Disclaimer: fanfiksi ini terinspirasi dari film Pretty Woman (1990)--dengan beberapa modifikasi menyesuaikan karakter. I do not own any of these characters or the story plot. Hanya menulis karena hobi. I do not gain anything from this fanfiction.
Warning: adult themes dan konten sugestif, tapi tidak ada penulisan eksplisit
--------
------
"Ada sesuatu yang ingin kau lakukan?" tanya Tony pagi itu. Steve baru saja membuka mata, melihat Tony yang juga berbaring di sampingnya.
"Yang ingin kulakukan?" ulang Steve.
Tony mengangguk. "Ya, sebagai permintaan maaf yang tadi malam."
"Tony," Steve membelai pipi Tony. "Kau tidak perlu minta maaf. Jadi kau tidak perlu melakukan apapun untukku."
Tony menggeleng-gelengkan kepalanya. "Ayolah. Kalau begitu, bagaimana kalau anggap aku ingin mengajakmu kencan?"
"A date? Kenapa?" tanya Steve bingung, meskipun memang ada perasaan senang dalam dirinya. Kata kencan membuat Steve merasa seperti memiliki hubungan yang kasual dengan Tony. Seolah-olah mereka bertemu dengan normal di bawah sinar matahari dan membuat janji untuk saling bertemu kemudian hari. Yang akan mereka lakukan adalah mengobrol dan saling mengenal, sebelum melanjutkan ke tahap selanjutnya.
Tapi tentunya bukan itu yang terjadi. Tapi Steve tetap suka ide kencan itu.

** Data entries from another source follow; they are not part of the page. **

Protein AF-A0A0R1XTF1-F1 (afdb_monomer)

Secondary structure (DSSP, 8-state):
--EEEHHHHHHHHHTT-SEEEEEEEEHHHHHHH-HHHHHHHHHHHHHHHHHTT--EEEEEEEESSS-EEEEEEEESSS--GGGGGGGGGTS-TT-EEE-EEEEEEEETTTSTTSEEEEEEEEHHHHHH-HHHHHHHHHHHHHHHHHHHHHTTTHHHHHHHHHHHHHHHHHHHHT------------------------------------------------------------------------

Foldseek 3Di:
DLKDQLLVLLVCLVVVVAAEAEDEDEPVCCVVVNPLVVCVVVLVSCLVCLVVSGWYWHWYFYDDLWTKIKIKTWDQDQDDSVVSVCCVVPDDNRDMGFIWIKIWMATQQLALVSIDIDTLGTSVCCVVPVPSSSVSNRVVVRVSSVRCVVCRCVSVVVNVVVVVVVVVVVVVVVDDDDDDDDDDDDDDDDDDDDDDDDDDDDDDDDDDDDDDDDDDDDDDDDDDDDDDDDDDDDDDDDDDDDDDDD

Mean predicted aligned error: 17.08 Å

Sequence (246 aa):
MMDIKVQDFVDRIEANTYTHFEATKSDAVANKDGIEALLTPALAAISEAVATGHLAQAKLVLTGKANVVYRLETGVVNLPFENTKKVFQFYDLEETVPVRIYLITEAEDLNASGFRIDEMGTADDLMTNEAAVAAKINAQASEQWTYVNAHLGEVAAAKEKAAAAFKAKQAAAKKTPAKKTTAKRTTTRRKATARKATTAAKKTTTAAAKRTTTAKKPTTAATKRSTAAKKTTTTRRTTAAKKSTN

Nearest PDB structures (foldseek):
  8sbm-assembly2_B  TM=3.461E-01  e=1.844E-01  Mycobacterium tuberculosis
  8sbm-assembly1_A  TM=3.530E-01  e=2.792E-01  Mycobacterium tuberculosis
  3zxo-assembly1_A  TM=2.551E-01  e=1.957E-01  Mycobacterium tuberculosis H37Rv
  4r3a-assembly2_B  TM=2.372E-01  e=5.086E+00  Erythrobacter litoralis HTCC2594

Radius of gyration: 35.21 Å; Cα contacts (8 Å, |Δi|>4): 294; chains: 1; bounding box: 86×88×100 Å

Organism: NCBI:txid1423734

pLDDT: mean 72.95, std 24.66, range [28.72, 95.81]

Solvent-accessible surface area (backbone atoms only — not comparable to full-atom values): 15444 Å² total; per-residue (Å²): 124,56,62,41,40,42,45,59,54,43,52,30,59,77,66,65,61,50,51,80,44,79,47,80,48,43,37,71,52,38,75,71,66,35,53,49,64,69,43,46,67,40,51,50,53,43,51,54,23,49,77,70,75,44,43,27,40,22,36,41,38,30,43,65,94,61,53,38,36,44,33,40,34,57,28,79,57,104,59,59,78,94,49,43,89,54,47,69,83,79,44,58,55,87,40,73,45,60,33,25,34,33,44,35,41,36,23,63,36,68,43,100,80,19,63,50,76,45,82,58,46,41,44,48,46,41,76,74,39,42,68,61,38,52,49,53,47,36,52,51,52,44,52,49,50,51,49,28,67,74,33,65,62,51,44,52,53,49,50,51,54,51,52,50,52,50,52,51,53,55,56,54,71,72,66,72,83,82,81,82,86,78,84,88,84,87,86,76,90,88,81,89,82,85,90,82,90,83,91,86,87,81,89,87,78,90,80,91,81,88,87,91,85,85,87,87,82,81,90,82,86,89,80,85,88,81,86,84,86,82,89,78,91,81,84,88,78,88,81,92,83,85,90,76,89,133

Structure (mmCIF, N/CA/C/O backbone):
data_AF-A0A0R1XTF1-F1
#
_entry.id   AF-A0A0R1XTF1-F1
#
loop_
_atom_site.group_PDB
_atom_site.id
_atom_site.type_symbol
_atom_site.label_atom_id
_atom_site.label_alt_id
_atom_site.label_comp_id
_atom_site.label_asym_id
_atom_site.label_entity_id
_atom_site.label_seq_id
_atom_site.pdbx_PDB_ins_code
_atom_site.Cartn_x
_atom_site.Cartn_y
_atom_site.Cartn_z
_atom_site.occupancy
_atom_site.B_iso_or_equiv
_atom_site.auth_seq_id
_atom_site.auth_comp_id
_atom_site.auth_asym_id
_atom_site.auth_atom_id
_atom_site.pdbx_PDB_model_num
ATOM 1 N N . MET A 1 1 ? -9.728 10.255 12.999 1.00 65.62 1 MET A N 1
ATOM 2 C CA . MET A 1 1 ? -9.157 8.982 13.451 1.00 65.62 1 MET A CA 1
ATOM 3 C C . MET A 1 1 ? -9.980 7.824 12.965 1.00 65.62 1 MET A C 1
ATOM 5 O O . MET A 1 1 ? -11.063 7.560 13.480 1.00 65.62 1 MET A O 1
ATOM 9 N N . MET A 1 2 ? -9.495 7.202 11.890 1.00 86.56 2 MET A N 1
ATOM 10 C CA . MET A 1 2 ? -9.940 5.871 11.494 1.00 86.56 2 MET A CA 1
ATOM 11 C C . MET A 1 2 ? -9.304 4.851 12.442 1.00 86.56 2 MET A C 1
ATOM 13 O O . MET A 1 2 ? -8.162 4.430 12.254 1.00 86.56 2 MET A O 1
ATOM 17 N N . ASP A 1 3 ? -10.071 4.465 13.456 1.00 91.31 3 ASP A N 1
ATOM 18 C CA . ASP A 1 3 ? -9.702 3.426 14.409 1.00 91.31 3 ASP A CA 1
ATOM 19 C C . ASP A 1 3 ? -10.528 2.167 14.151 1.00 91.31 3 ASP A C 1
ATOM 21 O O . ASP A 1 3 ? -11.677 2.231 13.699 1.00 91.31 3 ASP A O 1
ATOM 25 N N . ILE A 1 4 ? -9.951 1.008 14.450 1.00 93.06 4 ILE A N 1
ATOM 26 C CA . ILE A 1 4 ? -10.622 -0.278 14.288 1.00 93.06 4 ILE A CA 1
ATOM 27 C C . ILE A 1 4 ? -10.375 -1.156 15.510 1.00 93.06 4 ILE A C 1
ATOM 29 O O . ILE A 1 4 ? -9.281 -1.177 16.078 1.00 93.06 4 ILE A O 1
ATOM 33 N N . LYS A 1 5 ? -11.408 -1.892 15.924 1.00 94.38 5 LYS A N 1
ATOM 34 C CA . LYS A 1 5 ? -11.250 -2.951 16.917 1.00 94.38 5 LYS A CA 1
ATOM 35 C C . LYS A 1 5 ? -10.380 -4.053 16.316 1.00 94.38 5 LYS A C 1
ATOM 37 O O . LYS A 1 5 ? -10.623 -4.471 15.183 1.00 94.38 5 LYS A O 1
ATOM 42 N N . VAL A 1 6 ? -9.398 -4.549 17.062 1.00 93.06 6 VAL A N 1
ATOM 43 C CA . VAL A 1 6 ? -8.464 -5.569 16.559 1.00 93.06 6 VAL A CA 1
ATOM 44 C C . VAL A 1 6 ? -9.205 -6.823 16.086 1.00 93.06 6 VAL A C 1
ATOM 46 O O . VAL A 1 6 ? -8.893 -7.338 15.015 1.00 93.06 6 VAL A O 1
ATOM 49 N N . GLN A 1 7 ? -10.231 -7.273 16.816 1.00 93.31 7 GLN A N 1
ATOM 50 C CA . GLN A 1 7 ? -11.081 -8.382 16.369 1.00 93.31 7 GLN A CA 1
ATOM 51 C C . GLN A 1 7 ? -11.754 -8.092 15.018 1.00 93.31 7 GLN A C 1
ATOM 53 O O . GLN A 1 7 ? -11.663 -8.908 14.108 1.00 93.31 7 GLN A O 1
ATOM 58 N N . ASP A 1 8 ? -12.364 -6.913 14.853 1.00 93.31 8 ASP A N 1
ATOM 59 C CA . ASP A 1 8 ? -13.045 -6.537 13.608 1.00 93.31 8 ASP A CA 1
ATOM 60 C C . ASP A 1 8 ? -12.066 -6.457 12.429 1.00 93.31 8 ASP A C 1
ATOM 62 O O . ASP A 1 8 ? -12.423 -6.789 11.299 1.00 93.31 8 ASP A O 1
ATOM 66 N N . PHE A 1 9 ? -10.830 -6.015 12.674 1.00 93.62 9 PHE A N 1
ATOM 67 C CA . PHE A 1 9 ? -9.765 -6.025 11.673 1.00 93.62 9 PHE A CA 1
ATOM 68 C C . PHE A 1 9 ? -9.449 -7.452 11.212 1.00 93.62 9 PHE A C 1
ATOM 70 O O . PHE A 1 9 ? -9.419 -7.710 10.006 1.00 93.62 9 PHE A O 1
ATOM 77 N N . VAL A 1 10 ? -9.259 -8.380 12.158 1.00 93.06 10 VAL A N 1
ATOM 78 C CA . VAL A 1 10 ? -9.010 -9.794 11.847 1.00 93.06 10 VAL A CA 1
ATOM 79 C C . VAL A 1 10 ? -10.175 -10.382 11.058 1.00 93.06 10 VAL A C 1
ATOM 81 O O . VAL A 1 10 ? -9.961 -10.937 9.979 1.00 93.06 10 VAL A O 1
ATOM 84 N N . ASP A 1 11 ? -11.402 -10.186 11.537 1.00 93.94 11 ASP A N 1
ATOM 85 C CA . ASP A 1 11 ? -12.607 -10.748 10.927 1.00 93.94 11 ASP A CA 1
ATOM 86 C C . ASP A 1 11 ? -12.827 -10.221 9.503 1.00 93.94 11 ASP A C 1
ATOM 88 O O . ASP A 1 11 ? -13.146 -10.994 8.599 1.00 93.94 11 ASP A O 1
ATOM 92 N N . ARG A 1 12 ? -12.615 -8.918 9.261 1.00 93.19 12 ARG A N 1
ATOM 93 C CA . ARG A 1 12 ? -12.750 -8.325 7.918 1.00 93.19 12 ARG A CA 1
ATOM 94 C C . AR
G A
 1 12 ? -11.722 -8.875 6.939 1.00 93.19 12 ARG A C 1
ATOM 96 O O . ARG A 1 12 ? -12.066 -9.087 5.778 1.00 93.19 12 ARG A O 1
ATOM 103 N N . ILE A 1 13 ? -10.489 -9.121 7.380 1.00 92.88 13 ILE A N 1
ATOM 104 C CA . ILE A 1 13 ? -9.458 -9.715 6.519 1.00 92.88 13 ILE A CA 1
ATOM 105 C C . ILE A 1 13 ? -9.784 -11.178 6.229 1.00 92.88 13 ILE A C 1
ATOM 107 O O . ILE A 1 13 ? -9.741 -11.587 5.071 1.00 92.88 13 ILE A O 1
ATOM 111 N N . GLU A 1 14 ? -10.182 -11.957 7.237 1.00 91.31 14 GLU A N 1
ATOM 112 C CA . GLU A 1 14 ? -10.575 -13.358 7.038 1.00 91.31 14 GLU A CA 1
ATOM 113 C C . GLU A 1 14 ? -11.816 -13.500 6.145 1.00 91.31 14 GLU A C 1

"Oke, kalau begitu bagaimana kalau menonton?"
------
------
Steve akhirnya keluar perlahan-lahan dan menunjukkan dirinya di hadapan Tony. Tony memang sudah tahu Steve adalah pria yang sangat tampan, tapi siapa yang tahu suit merah gelap juga terlihat sangat bagus untuknya. Kontrasnya sangat bagus dengan shirt putih yang dikenakan pria itu. Tadinya Steve memang mengidekan untuk pergi menonton bersama, dan sepertinya Tony memang paham kalau Steve cukup bingung kenapa dia harus berpakaian resmi. Menurutnya, hanya ada satu tempat yang cocok untuk orang seperti Steve.
"Merah lebih cocok untukmu," kata Steve.
"Memang. Tapi aku memang sengaja ingin kau memakai warnaku hari ini," kata Tony. Dia meraih sebuah kotak berukuran sedang yang dibungkus kertas kado hitam di atas meja. Tony tersenyum kecil saat melihat Steve bingung kenapa malah dia sendiri yang membuka kotak itu. Dipikir Steve, kotak itu sesuatu untuknya.
Steve mengalihkan pandangannya, berharap Tony tidak mengira apa yang dia pikirkan.
"Sebenarnya aku membeli ini untuk diriku sendiri, jadi ini bukan hadiah untukmu Steve," kata Tony, membuat Steve langsung salah tingkah.
"A-aku tidak berpikir seperti itu‒" Steve buru-buru membela diri, tapi Tony hanya mengibas-ngibaskan tangan.
Dari kotak itu, Tony mengeluarkan sebuah dasi berwarna hitam yang berkilauan. Tony mengalungkan dasi itu di kerah baju Steve dan melipatnya dengan rapi. Steve hanya bisa menganga memperhatikan kain indah itu dipasangkan di pakaiannya.
"Kali ini kau harus pakai dasi," kata Tony, selesai memasangkan dasi itu.
"Indah sekali," kata Steve.
"Well, ini terbuat dari sutra asli dan batu berlian."
Steve mengangkat sebelah alisnya. "Kenapa?"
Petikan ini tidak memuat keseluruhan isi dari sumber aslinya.